> _PROMPT_: Retype the records below from their first line through the line containing "IPR001565 Synaptotagmin [PR00399] (316-329)", and include nothing else.

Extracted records
----

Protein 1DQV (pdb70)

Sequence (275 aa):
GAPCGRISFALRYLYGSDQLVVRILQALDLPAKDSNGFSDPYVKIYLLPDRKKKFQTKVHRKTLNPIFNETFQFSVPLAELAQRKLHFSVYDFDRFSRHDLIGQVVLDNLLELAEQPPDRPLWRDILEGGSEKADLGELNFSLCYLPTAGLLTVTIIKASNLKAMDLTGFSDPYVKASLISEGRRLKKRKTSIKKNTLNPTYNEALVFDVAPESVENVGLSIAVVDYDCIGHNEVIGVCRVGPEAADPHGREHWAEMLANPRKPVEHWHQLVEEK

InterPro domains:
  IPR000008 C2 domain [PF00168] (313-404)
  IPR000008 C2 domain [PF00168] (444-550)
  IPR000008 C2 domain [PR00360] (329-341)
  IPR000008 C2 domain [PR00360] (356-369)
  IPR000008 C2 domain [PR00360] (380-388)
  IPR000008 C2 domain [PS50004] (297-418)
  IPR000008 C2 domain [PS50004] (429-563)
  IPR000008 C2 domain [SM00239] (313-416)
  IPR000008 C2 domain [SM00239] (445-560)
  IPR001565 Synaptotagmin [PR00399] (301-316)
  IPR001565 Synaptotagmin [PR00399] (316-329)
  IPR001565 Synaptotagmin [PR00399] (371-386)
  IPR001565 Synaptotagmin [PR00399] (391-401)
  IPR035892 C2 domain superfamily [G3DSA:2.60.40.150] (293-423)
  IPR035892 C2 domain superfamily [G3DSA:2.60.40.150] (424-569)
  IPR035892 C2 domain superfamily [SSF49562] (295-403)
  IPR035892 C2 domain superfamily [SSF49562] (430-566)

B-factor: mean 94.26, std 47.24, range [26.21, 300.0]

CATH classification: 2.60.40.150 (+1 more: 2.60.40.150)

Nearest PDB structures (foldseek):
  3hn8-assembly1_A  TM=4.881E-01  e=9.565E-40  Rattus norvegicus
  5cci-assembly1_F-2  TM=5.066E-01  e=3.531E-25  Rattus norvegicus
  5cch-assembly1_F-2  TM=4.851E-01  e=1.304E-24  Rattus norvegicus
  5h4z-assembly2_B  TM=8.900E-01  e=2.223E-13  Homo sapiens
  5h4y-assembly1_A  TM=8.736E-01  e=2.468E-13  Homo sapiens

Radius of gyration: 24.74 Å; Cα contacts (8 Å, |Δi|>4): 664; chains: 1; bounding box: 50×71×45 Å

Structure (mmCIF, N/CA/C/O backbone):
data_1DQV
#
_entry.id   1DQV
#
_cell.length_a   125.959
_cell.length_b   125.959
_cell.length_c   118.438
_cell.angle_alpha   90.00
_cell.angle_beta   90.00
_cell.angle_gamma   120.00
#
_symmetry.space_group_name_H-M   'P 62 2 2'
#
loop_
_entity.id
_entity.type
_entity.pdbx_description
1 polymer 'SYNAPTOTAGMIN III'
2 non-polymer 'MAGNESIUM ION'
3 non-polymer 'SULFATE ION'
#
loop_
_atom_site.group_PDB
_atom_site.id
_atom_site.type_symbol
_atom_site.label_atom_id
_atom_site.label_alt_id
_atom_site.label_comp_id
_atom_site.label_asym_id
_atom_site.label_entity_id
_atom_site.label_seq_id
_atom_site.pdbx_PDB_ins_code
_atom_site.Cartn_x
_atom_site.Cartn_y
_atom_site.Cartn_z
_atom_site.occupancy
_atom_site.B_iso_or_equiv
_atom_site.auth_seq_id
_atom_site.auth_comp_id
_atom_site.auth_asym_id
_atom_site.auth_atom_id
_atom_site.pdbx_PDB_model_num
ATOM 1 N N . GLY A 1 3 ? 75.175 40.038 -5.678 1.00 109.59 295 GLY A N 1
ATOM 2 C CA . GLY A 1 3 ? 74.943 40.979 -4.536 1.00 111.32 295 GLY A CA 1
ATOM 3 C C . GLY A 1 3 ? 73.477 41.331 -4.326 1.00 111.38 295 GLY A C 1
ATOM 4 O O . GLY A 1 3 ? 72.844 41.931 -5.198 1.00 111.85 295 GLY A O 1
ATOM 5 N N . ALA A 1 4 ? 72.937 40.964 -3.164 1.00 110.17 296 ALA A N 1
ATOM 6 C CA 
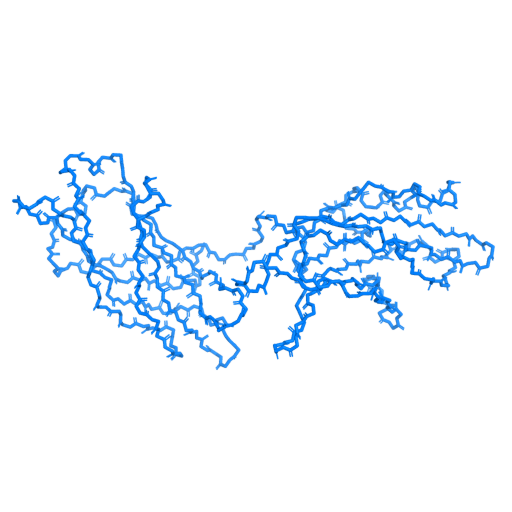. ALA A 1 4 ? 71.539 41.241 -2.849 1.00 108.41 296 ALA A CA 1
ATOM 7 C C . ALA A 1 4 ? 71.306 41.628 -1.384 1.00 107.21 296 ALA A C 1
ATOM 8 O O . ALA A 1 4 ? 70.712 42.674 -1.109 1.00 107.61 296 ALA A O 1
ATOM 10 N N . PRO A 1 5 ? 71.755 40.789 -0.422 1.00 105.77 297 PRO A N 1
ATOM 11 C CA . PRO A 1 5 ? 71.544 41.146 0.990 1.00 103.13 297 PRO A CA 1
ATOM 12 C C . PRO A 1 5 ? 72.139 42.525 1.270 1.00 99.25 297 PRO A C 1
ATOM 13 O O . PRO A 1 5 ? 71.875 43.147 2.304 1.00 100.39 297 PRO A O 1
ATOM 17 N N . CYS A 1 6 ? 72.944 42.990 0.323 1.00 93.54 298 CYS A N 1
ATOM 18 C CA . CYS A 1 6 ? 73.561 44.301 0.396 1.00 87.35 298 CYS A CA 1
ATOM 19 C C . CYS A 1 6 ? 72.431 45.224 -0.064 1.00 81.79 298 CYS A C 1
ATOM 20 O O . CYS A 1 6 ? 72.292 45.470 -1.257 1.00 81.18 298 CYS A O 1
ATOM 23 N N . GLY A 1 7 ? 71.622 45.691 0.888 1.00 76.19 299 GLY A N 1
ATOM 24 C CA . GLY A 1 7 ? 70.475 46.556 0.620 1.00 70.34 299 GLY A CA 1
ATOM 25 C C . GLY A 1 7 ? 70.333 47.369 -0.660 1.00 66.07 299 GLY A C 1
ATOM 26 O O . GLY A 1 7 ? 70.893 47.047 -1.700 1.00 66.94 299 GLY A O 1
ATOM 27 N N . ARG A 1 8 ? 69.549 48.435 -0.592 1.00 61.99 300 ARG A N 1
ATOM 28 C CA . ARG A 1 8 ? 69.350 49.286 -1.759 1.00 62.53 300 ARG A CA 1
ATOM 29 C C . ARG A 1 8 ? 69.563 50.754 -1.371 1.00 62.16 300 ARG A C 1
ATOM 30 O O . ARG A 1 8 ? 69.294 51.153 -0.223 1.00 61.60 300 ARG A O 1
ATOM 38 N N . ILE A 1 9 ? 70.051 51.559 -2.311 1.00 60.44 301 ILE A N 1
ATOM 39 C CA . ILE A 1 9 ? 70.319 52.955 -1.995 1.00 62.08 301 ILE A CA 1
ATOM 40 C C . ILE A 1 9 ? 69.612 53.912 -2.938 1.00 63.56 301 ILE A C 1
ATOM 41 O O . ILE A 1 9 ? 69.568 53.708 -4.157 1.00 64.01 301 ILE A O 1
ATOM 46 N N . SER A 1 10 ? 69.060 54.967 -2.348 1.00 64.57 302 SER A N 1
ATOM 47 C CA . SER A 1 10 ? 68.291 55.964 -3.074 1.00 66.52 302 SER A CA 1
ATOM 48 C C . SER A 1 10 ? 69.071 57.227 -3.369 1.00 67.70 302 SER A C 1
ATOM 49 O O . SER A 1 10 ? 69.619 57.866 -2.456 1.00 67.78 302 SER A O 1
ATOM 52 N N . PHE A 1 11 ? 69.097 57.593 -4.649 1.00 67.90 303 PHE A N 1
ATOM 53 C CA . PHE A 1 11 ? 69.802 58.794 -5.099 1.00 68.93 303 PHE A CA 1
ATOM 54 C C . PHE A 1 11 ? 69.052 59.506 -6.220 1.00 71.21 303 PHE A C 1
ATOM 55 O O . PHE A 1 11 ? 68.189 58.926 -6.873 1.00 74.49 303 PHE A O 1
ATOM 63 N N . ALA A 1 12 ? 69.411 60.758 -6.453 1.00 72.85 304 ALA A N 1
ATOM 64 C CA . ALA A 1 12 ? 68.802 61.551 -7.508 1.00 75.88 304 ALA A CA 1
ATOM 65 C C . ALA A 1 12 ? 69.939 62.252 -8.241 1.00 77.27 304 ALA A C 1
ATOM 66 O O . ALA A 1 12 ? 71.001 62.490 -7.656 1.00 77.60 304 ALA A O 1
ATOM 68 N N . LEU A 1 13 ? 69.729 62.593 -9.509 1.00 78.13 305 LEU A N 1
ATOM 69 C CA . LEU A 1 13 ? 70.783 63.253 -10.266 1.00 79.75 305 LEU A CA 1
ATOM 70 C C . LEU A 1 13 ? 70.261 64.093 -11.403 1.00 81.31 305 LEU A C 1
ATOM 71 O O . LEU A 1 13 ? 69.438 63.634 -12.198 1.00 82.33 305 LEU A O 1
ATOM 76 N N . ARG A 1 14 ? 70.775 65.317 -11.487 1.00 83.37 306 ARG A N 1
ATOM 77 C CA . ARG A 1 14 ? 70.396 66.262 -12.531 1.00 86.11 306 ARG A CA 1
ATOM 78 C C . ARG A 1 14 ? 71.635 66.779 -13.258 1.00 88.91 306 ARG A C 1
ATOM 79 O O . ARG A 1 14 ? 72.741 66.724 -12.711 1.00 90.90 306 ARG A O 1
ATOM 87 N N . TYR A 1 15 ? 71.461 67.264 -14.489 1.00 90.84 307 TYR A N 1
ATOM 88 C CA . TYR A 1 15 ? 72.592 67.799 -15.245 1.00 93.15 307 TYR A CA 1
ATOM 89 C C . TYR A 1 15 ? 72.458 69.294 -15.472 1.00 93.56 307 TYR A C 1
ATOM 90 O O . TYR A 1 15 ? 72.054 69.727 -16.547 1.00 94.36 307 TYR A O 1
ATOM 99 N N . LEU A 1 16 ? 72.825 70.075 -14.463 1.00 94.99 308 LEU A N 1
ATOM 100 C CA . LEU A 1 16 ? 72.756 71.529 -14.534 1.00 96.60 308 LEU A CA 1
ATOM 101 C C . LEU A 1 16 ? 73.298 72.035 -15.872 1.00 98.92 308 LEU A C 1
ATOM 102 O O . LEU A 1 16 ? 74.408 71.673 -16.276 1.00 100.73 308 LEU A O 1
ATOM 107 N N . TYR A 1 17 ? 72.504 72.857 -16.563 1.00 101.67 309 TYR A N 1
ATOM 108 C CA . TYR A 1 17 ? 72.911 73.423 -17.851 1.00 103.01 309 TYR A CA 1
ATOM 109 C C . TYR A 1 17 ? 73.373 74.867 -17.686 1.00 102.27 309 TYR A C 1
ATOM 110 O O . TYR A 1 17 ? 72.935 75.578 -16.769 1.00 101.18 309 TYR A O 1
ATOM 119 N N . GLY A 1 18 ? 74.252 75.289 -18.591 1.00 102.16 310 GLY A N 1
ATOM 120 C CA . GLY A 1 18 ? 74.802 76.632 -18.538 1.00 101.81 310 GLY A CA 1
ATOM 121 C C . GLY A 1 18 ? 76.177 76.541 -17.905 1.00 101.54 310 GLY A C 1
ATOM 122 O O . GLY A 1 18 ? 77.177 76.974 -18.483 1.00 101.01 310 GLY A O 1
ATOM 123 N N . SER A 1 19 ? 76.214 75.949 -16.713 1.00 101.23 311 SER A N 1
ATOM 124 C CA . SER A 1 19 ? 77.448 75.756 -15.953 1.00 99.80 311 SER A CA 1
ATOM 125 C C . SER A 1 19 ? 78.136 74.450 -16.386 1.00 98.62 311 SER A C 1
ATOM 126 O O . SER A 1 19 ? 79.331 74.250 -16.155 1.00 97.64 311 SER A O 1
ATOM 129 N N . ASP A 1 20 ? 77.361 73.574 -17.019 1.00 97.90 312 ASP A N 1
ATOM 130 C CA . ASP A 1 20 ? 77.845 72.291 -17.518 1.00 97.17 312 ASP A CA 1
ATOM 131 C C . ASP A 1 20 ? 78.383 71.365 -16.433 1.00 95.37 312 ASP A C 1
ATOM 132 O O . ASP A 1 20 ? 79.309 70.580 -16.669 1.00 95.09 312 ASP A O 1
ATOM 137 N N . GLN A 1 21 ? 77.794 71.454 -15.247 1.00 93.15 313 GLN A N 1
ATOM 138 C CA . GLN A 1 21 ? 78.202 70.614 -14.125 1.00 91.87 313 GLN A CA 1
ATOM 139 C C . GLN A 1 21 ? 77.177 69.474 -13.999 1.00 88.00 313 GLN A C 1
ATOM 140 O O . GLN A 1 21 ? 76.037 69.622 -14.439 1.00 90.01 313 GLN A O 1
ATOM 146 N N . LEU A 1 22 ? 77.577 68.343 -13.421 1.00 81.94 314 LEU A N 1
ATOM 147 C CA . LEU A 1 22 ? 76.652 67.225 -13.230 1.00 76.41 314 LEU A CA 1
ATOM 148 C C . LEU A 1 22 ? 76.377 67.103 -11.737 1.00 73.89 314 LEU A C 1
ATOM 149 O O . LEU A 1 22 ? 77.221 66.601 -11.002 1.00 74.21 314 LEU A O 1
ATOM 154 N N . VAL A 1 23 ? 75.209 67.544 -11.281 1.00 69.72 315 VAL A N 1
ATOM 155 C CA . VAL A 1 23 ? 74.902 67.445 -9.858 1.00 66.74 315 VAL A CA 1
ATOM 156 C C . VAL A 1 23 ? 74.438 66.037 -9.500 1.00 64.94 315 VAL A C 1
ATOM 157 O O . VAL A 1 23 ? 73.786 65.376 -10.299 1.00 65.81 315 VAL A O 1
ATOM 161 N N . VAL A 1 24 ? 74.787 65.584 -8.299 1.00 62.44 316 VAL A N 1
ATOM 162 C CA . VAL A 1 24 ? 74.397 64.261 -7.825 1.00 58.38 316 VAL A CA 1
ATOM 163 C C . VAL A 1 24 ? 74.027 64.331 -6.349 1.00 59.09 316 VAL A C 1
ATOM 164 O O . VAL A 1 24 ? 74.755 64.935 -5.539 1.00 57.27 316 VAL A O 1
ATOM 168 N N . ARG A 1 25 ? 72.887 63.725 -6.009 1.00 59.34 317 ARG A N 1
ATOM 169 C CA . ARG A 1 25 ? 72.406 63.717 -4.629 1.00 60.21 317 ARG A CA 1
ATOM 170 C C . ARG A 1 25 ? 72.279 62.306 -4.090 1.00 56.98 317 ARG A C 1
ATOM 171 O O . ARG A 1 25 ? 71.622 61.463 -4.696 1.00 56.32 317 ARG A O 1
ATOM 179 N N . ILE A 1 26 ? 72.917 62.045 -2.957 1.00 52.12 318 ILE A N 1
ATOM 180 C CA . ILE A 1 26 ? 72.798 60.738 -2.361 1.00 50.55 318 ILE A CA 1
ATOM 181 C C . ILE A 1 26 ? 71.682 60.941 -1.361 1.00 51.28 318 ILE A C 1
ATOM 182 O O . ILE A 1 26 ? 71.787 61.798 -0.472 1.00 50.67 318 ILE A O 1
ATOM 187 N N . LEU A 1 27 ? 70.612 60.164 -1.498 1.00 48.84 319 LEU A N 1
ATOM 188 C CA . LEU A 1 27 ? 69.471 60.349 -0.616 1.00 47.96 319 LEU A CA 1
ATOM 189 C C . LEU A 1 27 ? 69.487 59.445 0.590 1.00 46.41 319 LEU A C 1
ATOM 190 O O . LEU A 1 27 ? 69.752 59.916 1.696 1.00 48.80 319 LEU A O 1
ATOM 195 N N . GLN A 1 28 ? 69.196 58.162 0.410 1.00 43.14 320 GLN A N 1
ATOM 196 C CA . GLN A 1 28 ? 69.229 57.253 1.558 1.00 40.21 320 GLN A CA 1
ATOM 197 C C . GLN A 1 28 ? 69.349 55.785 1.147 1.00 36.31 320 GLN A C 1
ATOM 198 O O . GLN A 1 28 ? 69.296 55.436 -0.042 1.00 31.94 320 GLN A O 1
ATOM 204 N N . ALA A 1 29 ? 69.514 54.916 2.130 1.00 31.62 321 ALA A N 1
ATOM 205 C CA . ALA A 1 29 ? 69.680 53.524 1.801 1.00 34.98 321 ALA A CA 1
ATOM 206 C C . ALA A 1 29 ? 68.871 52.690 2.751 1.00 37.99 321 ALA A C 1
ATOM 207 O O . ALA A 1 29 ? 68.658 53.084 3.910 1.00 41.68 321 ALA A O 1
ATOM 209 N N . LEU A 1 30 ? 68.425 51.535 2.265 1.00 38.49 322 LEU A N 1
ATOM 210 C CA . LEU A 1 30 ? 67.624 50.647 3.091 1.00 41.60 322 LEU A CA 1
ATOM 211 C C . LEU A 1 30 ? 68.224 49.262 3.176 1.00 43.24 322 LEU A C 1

----

> _SOLUTION TO THIS PROBLEM_:
Protein 1DQV (pdb70)

Sequence (275 aa):
GAPCGRISFALRYLYGSDQLVVRILQALDLPAKDSNGFSDPYVKIYLLPDRKKKFQTKVHRKTLNPIFNETFQFSVPLAELAQRKLHFSVYDFDRFSRHDLIGQVVLDNLLELAEQPPDRPLWRDILEGGSEKADLGELNFSLCYLPTAGLLTVTIIKASNLKAMDLTGFSDPYVKASLISEGRRLKKRKTSIKKNTLNPTYNEALVFDVAPESVENVGLSIAVVDYDCIGHNEVIGVCRVGPEAADPHGREHWAEMLANPRKPVEHWHQLVEEK

InterPro domains:
  IPR000008 C2 domain [PF00168] (313-404)
  IPR000008 C2 domain [PF00168] (444-550)
  IPR000008 C2 domain [PR00360] (329-341)
  IPR000008 C2 domain [PR00360] (356-369)
  IPR000008 C2 domain [PR00360] (380-388)
  IPR000008 C2 domain [PS50004] (297-418)
  IPR000008 C2 domain [PS50004] (429-563)
  IPR000008 C2 domain [SM00239] (313-416)
  IPR000008 C2 domain [SM00239] (445-560)
  IPR001565 Synaptotagmin [PR00399] (301-316)
  IPR001565 Synaptotagmin [PR00399] (316-329)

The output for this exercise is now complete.